From the listing below, copy only the lines running from the line that contains "ATOM 79 O O" to the line that contains "ATOM 127 C CA", both included.
----- Dataset records -----
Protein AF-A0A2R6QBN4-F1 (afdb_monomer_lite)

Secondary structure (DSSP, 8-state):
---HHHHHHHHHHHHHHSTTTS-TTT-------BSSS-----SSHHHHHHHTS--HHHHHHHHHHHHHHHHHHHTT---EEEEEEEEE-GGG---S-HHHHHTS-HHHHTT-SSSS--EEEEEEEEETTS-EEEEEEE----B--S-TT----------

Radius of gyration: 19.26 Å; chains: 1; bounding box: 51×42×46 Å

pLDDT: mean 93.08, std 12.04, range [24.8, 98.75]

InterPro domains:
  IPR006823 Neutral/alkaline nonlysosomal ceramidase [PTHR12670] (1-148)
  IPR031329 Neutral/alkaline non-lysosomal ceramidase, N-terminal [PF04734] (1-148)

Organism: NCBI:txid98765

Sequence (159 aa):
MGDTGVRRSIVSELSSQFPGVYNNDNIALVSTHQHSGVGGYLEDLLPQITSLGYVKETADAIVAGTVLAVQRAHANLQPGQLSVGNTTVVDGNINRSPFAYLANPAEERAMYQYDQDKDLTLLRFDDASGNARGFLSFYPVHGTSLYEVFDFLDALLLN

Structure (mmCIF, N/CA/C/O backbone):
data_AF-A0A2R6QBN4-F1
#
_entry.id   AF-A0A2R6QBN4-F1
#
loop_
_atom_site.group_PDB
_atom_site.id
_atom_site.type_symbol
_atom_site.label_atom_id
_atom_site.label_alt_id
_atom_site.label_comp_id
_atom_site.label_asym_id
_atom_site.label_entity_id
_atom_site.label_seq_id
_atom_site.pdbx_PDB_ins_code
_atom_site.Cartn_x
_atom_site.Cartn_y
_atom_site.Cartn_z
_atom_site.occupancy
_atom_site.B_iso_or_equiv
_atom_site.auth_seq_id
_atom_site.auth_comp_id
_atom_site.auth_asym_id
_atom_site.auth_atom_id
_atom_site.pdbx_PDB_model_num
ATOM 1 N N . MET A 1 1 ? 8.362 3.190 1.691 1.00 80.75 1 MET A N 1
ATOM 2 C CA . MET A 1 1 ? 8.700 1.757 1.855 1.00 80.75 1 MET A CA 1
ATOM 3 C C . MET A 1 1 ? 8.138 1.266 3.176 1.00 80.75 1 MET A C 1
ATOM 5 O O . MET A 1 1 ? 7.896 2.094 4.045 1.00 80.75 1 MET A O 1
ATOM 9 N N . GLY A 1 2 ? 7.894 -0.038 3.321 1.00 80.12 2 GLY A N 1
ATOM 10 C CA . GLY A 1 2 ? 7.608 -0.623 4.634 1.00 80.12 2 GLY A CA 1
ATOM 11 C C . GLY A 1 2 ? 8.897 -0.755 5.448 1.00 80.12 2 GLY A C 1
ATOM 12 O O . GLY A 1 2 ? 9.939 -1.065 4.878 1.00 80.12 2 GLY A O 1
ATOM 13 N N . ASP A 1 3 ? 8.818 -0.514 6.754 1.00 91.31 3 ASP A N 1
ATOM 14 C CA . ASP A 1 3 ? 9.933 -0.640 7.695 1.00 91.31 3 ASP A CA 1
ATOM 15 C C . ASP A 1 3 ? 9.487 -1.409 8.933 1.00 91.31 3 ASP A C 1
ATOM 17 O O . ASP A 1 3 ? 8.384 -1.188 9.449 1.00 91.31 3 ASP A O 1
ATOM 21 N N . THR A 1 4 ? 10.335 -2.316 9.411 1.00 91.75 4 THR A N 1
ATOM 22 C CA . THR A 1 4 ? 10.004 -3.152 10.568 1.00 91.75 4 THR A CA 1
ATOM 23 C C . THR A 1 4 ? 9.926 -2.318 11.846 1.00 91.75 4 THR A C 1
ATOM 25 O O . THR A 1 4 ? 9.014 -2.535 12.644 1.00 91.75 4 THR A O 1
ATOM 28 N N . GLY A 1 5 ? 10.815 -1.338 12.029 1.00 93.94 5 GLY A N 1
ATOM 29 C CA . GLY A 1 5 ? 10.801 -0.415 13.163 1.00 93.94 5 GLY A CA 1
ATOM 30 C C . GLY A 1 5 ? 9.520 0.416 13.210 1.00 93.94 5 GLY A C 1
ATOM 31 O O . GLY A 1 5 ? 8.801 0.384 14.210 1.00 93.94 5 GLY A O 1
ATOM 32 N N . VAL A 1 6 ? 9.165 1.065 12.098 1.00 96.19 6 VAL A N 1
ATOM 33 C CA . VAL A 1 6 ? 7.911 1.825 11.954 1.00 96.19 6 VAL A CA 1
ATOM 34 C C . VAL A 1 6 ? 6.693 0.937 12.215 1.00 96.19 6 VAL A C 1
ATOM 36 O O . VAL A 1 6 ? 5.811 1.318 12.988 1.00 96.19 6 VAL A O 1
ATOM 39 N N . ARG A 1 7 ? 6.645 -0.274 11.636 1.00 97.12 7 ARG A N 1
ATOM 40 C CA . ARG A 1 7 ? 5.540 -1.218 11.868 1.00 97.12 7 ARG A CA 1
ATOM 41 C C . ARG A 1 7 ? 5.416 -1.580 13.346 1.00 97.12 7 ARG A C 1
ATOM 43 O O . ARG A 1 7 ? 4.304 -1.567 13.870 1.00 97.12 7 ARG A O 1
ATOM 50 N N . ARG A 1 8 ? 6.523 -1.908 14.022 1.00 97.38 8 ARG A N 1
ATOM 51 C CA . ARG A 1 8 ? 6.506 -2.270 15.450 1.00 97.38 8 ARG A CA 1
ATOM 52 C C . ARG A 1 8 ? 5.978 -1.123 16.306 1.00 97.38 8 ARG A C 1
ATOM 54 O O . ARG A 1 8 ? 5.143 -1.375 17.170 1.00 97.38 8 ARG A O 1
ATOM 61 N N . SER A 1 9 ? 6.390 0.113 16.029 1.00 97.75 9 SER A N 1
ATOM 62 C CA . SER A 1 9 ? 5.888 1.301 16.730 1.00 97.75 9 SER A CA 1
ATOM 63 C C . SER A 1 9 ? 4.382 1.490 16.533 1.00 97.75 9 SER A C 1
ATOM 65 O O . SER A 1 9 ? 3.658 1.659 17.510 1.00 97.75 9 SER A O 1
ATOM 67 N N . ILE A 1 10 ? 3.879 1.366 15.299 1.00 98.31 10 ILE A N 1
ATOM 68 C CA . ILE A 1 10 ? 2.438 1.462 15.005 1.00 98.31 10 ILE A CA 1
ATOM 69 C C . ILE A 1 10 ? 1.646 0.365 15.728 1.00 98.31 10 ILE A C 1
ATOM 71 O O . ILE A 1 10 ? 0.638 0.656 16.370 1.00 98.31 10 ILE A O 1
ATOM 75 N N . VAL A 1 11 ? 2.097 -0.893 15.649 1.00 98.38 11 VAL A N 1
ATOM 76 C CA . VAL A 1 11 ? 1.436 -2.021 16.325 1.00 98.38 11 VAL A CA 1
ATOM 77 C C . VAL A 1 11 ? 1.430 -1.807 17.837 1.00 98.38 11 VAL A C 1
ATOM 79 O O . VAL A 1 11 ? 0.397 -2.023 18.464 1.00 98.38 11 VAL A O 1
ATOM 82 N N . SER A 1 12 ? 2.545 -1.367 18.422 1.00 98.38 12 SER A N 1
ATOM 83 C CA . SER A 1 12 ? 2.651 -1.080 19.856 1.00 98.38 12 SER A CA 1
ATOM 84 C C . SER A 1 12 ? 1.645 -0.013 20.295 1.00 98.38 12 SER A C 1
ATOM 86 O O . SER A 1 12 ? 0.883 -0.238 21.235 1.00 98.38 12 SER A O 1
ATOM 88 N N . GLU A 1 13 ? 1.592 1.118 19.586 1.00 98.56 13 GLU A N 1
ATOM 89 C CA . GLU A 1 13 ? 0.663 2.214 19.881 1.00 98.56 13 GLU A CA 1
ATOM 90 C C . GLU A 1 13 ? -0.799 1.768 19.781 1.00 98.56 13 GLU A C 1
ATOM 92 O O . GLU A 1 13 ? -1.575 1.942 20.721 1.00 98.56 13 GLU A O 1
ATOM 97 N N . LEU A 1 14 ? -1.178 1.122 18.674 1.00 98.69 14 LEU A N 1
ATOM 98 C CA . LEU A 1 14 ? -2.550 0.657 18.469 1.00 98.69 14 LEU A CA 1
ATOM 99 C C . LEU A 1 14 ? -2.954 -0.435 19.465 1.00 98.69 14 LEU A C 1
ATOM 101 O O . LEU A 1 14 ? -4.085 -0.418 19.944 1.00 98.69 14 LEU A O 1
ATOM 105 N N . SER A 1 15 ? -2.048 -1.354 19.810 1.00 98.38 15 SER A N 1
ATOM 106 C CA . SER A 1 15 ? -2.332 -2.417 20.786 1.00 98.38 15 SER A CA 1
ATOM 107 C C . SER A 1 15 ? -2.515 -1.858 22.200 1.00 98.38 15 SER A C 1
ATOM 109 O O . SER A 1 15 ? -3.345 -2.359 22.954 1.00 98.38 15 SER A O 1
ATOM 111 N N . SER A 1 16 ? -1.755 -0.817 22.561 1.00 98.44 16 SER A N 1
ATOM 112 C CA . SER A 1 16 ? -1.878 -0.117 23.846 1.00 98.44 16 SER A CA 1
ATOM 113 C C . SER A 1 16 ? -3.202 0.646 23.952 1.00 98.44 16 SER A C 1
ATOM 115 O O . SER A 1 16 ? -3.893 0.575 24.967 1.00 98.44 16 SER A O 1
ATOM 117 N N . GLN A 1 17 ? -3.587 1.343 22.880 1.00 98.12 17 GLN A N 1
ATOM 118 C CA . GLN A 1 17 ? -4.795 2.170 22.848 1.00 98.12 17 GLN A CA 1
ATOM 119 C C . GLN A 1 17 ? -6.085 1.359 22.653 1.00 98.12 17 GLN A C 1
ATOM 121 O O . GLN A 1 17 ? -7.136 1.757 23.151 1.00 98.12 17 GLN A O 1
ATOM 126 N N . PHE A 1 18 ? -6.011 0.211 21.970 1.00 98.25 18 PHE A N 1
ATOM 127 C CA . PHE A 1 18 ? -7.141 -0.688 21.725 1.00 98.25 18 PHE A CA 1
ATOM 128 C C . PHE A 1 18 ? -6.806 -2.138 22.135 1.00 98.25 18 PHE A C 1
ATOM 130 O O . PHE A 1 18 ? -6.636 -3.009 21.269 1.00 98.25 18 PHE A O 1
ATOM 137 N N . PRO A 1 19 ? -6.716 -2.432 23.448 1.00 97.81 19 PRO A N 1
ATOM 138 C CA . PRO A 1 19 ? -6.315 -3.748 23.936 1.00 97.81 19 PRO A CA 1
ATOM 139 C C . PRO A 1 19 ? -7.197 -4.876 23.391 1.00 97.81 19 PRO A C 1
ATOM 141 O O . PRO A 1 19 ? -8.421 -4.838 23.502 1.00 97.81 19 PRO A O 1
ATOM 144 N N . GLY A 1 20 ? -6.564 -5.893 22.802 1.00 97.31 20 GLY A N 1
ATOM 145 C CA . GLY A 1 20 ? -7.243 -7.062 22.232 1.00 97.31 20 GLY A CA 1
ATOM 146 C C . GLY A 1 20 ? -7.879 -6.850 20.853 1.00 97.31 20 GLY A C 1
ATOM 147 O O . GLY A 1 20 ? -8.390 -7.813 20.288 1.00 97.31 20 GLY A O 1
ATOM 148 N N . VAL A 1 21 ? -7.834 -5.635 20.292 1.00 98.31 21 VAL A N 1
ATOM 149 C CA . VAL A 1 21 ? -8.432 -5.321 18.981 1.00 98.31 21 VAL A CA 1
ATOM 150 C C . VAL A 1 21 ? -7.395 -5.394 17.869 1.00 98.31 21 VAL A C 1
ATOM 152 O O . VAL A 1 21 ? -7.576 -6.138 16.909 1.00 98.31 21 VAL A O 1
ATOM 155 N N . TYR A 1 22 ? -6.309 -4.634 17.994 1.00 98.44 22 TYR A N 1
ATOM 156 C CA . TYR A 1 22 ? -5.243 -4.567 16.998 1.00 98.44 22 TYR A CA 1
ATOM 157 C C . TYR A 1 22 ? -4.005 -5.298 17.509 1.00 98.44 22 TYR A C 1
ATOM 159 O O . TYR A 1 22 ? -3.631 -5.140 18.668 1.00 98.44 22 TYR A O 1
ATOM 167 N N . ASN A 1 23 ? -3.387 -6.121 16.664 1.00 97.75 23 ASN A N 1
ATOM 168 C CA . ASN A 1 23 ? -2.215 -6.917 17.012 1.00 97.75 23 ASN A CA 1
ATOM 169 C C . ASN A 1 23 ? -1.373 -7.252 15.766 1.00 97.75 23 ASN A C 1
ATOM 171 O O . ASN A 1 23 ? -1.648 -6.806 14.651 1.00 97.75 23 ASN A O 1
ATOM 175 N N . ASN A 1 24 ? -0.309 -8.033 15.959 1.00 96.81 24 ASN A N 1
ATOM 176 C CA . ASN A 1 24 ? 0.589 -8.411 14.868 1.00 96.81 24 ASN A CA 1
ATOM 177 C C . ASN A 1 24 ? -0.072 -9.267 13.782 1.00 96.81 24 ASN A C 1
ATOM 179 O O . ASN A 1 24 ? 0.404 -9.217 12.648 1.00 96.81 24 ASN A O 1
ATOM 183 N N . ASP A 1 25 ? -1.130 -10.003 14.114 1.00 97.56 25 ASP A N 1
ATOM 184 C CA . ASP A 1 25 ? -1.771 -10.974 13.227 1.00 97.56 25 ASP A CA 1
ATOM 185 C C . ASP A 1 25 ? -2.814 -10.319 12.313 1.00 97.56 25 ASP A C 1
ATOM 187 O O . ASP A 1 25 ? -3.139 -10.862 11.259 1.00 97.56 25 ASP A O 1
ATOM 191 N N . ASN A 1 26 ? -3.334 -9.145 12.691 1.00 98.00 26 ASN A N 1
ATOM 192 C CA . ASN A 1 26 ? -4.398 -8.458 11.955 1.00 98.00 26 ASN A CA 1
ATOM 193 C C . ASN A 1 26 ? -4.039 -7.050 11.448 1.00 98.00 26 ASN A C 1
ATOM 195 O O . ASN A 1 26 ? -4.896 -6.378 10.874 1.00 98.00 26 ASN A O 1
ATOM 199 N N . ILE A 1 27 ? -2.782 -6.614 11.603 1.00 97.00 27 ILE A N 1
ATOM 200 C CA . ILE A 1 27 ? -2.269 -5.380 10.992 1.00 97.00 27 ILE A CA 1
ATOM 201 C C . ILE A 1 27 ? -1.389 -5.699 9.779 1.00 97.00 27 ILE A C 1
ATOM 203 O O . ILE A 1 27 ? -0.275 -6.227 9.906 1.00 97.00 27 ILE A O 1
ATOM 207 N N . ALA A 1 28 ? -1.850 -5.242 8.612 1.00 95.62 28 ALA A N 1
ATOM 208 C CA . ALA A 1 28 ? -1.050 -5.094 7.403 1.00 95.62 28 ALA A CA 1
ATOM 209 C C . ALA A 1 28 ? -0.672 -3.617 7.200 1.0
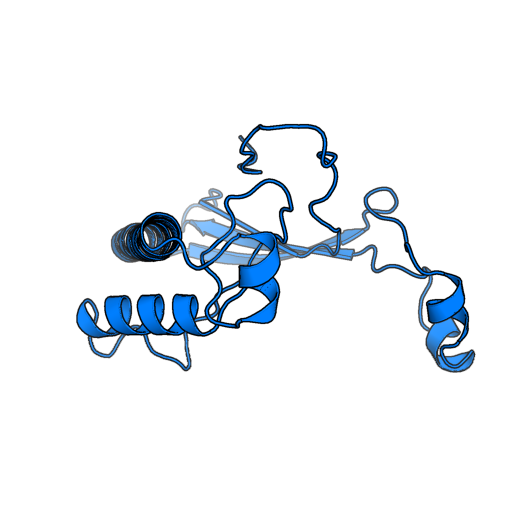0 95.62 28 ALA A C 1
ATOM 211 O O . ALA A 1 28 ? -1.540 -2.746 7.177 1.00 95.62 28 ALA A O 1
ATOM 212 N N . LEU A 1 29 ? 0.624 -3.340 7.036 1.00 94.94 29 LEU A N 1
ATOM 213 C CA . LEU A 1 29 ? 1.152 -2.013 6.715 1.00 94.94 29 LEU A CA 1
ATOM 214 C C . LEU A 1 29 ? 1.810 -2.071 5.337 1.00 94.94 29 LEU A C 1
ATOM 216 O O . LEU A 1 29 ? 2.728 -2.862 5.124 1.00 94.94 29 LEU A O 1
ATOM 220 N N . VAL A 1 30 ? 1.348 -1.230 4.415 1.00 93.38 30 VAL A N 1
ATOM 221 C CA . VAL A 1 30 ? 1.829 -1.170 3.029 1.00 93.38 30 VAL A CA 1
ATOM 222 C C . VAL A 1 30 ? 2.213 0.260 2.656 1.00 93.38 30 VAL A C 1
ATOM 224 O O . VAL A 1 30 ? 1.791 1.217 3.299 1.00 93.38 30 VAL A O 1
-----
* Answer box
ATOM 79 O O . VAL A 1 11 ? 0.397 -2.023 18.464 1.00 98.38 11 VAL A O 1
ATOM 82 N N . SER A 1 12 ? 2.545 -1.367 18.422 1.00 98.38 12 SER A N 1
ATOM 83 C CA . SER A 1 12 ? 2.651 -1.080 19.856 1.00 98.38 12 SER A CA 1
ATOM 84 C C . SER A 1 12 ? 1.645 -0.013 20.295 1.00 98.38 12 SER A C 1
ATOM 86 O O . SER A 1 12 ? 0.883 -0.238 21.235 1.00 98.38 12 SER A O 1
ATOM 88 N N . GLU A 1 13 ? 1.592 1.118 19.586 1.00 98.56 13 GLU A N 1
ATOM 89 C CA . GLU A 1 13 ? 0.663 2.214 19.881 1.00 98.56 13 GLU A CA 1
ATOM 90 C C . GLU A 1 13 ? -0.799 1.768 19.781 1.00 98.56 13 GLU A C 1
ATOM 92 O O . GLU A 1 13 ? -1.575 1.942 20.721 1.00 98.56 13 GLU A O 1
ATOM 97 N N . LEU A 1 14 ? -1.178 1.122 18.674 1.00 98.69 14 LEU A N 1
ATOM 98 C CA . LEU A 1 14 ? -2.550 0.657 18.469 1.00 98.69 14 LEU A CA 1
ATOM 99 C C . LEU A 1 14 ? -2.954 -0.435 19.465 1.00 98.69 14 LEU A C 1
ATOM 101 O O . LEU A 1 14 ? -4.085 -0.418 19.944 1.00 98.69 14 LEU A O 1
ATOM 105 N N . SER A 1 15 ? -2.048 -1.354 19.810 1.00 98.38 15 SER A N 1
ATOM 106 C CA . SER A 1 15 ? -2.332 -2.417 20.786 1.00 98.38 15 SER A CA 1
ATOM 107 C C . SER A 1 15 ? -2.515 -1.858 22.200 1.00 98.38 15 SER A C 1
ATOM 109 O O . SER A 1 15 ? -3.345 -2.359 22.954 1.00 98.38 15 SER A O 1
ATOM 111 N N . SER A 1 16 ? -1.755 -0.817 22.561 1.00 98.44 16 SER A N 1
ATOM 112 C CA . SER A 1 16 ? -1.878 -0.117 23.846 1.00 98.44 16 SER A CA 1
ATOM 113 C C . SER A 1 16 ? -3.202 0.646 23.952 1.00 98.44 16 SER A C 1
ATOM 115 O O . SER A 1 16 ? -3.893 0.575 24.967 1.00 98.44 16 SER A O 1
ATOM 117 N N . GLN A 1 17 ? -3.587 1.343 22.880 1.00 98.12 17 GLN A N 1
ATOM 118 C CA . GLN A 1 17 ? -4.795 2.170 22.848 1.00 98.12 17 GLN A CA 1
ATOM 119 C C . GLN A 1 17 ? -6.085 1.359 22.653 1.00 98.12 17 GLN A C 1
ATOM 121 O O . GLN A 1 17 ? -7.136 1.757 23.151 1.00 98.12 17 GLN A O 1
ATOM 126 N N . PHE A 1 18 ? -6.011 0.211 21.970 1.00 98.25 18 PHE A N 1
ATOM 127 C CA . PHE A 1 18 ? -7.141 -0.688 21.725 1.00 98.25 18 PHE A CA 1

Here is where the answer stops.